Dans la préparation opérationnelle des forces spatiales, chaque exercice a une vocation précise. Si certains connaissent « Spartex », une manœuvre de grande envergure interalliée, « Andromède » répond à un besoin différent. Le lieutenant-colonel Laurent explique : « C'est un exercice plus court, plus ramassé et également plus tactique. Le but, c'est vraiment d'aller qualifier, évaluer les opérateurs spatiaux dans leurs procédures quotidiennes. » L'une des innovations majeures de cet exercice est son approche standardisée, conçue pour être reproductible à l'infini et à la demande. Cette agilité permet de former rapidement les nouveaux arrivants et de maintenir un haut niveau de compétence face à des menaces qui évoluent vite, sans la lourdeur logistique d'un exercice d'envergure.
Pour être efficace, un entraînement doit être crédible. Les scénarios de l'exercice « Andromède » sont tirés des tensions observées en orbite. Le lieutenant-colonel confirme : « Nos vignettes sont clairement inspirées des menaces tout à fait réalistes et actuelles. » Brouillage de signaux, menaces physiques sur des satellites… les agressions sont permanentes. Pour s'entraîner à ces situations sans risquer des actifs spatiaux valant des centaines de millions d'euros, le CDE s'appuie sur un environnement virtuel unique en Europe. Celui-ci permet de simuler des crises graduelles, comme un satellite adverse s'approchant pour tenter d'aveugler un satellite d'imagerie français. L'officier souligne l'objectif : « Ce que l'on attend des joueurs, c'est une gestion de la crise dont le but est de réduire la menace, mais aussi de conserver le plus longtemps possible la capacité de produire des images. »

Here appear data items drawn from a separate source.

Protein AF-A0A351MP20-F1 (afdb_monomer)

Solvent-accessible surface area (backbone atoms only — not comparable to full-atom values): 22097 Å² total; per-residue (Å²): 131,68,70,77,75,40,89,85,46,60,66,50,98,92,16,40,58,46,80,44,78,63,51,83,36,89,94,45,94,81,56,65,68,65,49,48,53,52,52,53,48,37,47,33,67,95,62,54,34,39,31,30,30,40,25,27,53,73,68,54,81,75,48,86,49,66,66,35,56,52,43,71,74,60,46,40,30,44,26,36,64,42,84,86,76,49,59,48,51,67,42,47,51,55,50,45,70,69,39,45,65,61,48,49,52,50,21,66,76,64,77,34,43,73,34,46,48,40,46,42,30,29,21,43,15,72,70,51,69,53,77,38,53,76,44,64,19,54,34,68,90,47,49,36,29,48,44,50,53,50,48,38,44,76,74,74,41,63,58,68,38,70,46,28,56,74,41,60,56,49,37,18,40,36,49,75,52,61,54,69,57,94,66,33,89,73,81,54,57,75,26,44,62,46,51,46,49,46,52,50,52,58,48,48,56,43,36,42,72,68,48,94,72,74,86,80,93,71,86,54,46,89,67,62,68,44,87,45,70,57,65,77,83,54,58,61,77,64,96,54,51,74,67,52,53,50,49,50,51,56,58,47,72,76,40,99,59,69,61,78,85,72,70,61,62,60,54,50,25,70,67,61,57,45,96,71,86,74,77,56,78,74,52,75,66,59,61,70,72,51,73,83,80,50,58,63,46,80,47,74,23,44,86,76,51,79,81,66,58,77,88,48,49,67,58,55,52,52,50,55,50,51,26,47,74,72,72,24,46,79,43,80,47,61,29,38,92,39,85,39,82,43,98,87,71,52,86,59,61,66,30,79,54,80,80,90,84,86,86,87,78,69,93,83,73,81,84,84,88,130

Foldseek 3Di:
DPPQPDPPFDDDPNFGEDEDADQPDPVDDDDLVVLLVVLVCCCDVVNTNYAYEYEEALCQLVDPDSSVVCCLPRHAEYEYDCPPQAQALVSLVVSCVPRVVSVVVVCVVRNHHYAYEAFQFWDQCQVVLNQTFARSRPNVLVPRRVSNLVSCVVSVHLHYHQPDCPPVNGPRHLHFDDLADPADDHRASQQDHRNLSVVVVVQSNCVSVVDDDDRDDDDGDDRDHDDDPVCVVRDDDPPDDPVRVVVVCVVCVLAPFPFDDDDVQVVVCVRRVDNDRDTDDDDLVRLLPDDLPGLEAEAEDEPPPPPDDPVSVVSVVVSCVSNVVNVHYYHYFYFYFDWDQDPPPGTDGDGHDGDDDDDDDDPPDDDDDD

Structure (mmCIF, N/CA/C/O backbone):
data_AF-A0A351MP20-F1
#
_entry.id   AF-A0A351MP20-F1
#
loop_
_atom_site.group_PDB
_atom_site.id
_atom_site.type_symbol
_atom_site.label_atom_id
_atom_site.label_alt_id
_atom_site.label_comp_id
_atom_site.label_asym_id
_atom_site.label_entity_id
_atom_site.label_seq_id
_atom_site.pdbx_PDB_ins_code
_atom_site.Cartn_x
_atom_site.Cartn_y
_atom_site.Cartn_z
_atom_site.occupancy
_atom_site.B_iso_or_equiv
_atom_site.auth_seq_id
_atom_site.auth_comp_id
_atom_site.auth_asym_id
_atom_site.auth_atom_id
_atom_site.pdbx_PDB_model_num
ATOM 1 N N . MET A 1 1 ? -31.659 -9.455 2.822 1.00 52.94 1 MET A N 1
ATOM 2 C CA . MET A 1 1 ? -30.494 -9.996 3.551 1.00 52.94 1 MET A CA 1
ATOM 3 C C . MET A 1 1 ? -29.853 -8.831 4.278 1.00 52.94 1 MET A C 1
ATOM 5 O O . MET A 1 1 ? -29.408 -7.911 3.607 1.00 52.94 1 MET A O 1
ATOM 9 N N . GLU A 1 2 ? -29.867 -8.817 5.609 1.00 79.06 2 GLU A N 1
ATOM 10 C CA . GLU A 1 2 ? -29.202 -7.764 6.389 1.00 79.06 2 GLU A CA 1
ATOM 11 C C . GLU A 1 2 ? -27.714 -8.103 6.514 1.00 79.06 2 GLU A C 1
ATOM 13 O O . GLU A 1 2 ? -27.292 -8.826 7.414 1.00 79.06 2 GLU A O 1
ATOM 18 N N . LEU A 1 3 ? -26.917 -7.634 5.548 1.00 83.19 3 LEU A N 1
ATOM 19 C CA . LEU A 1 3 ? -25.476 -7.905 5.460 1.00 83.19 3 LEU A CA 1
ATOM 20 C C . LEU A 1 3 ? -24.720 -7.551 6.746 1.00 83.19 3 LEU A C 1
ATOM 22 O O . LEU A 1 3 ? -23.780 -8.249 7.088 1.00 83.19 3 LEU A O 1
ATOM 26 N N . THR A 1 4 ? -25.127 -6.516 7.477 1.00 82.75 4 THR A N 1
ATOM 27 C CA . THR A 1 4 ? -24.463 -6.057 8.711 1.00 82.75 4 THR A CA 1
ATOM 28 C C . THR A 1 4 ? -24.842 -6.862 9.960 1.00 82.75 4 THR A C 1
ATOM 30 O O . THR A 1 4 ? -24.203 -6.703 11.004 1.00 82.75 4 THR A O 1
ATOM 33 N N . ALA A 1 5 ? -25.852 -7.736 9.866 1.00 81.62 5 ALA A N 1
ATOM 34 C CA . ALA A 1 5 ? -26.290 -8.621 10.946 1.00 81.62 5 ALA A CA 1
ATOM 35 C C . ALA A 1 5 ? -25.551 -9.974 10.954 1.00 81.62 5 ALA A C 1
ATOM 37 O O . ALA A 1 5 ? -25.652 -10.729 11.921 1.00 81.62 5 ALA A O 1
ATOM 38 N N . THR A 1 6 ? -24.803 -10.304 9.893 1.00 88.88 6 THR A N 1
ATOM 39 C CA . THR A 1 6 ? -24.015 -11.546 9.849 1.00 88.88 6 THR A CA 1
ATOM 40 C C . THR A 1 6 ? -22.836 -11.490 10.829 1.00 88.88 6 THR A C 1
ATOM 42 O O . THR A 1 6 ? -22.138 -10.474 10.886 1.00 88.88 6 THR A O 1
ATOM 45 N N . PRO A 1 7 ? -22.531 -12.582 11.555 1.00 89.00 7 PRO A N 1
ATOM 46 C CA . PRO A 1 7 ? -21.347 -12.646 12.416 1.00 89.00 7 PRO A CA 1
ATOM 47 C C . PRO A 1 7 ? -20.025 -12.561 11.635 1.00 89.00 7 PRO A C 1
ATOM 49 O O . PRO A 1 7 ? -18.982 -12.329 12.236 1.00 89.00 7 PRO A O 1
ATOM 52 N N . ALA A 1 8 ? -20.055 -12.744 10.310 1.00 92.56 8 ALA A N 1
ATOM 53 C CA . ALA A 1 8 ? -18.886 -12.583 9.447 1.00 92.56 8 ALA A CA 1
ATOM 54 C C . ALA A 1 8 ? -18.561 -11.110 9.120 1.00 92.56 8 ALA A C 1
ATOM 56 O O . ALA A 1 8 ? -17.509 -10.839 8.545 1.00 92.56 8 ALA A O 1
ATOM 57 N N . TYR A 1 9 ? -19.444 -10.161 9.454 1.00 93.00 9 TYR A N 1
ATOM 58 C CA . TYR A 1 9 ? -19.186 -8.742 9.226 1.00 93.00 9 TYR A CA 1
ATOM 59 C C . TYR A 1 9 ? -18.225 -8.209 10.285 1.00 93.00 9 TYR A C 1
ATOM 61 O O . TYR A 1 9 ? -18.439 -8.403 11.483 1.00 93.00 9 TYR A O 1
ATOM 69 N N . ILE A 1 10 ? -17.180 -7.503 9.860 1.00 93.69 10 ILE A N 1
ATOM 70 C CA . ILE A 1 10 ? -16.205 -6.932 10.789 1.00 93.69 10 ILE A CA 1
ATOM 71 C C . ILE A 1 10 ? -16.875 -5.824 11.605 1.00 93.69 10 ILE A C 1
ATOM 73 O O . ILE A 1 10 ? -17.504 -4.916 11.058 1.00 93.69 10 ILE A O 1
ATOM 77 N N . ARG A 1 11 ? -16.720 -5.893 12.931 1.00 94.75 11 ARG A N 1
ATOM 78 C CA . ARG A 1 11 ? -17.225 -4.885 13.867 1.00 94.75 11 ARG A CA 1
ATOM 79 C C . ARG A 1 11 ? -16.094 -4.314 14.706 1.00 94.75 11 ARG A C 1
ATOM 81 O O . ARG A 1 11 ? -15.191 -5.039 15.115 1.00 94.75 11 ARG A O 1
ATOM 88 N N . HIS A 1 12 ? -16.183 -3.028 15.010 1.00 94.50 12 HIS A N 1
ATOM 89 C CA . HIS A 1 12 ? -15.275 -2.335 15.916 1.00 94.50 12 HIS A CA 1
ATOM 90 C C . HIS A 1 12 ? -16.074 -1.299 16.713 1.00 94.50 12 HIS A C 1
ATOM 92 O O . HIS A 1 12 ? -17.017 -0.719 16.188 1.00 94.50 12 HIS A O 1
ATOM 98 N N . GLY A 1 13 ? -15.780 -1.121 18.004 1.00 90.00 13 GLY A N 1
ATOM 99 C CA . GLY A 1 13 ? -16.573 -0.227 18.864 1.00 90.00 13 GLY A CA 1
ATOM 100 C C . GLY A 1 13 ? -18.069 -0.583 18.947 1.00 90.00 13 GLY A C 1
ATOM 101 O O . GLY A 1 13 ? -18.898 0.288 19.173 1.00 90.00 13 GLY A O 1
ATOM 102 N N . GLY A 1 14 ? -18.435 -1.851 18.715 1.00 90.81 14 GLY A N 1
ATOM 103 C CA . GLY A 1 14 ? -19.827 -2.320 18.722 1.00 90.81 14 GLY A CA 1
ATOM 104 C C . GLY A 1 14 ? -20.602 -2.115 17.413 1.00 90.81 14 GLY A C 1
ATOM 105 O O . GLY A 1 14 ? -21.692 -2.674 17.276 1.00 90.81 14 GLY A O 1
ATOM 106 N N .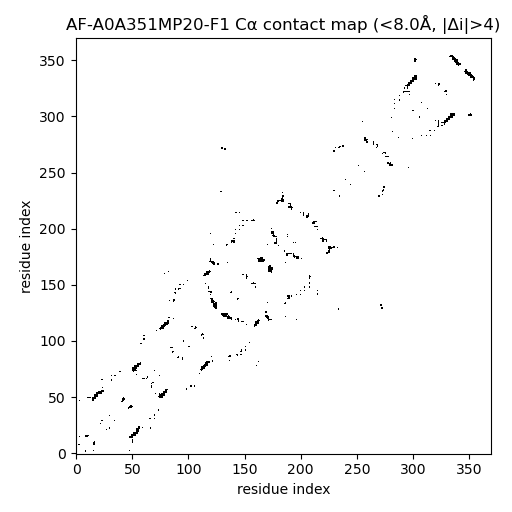 ALA A 1 15 ? -20.038 -1.422 16.423 1.00 93.88 15 ALA A N 1
ATOM 107 C CA . ALA A 1 15 ? -20.684 -1.088 15.153 1.00 93.88 15 ALA A CA 1
ATOM 108 C C . ALA A 1 15 ? -20.038 -1.806 13.947 1.00 93.88 15 ALA A C 1
ATOM 110 O O . ALA A 1 15 ? -18.874 -2.210 14.027 1.00 93.88 15 ALA A O 1
ATOM 111 N N . PRO A 1 16 ? -20.777 -2.012 12.837 1.00 95.69 16 PRO A N 1
ATOM 112 C CA . PRO A 1 16 ? -20.210 -2.527 11.591 1.00 95.69 16 PRO A CA 1
ATOM 113 C C . PRO A 1 16 ? -19.165 -1.552 11.031 1.00 95.69 16 PRO A C 1
ATOM 115 O O . PRO A 1 16 ? -19.377 -0.340 11.038 1.00 95.69 16 PRO A O 1
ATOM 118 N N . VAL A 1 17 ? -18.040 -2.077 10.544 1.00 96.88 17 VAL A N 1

L'un des objectifs centraux d'« Andromède » est d'évaluer précisément les compétences pour mesurer objectivement les progrès. Pour cela, des fiches de critères ont été rédigées pour chaque poste. Le capitaine Mohdé, l'un des responsables de la préparation opérationnelle, précise : « Il est nécessaire de définir un seuil permettant d'évaluer objectivement si une situation se déroule correctement. L'idée est d'établir un état zéro, un point de référence fiable pour l'avenir. » Cette approche méthodique est une brique essentielle dans la construction d'un véritable parcours professionnel pour les spécialistes de l'espace. À terme, cette démarche vise à créer un « brevet espace » qui reconnaîtra officiellement les compétences acquises et structurera la filière pour les décennies à venir.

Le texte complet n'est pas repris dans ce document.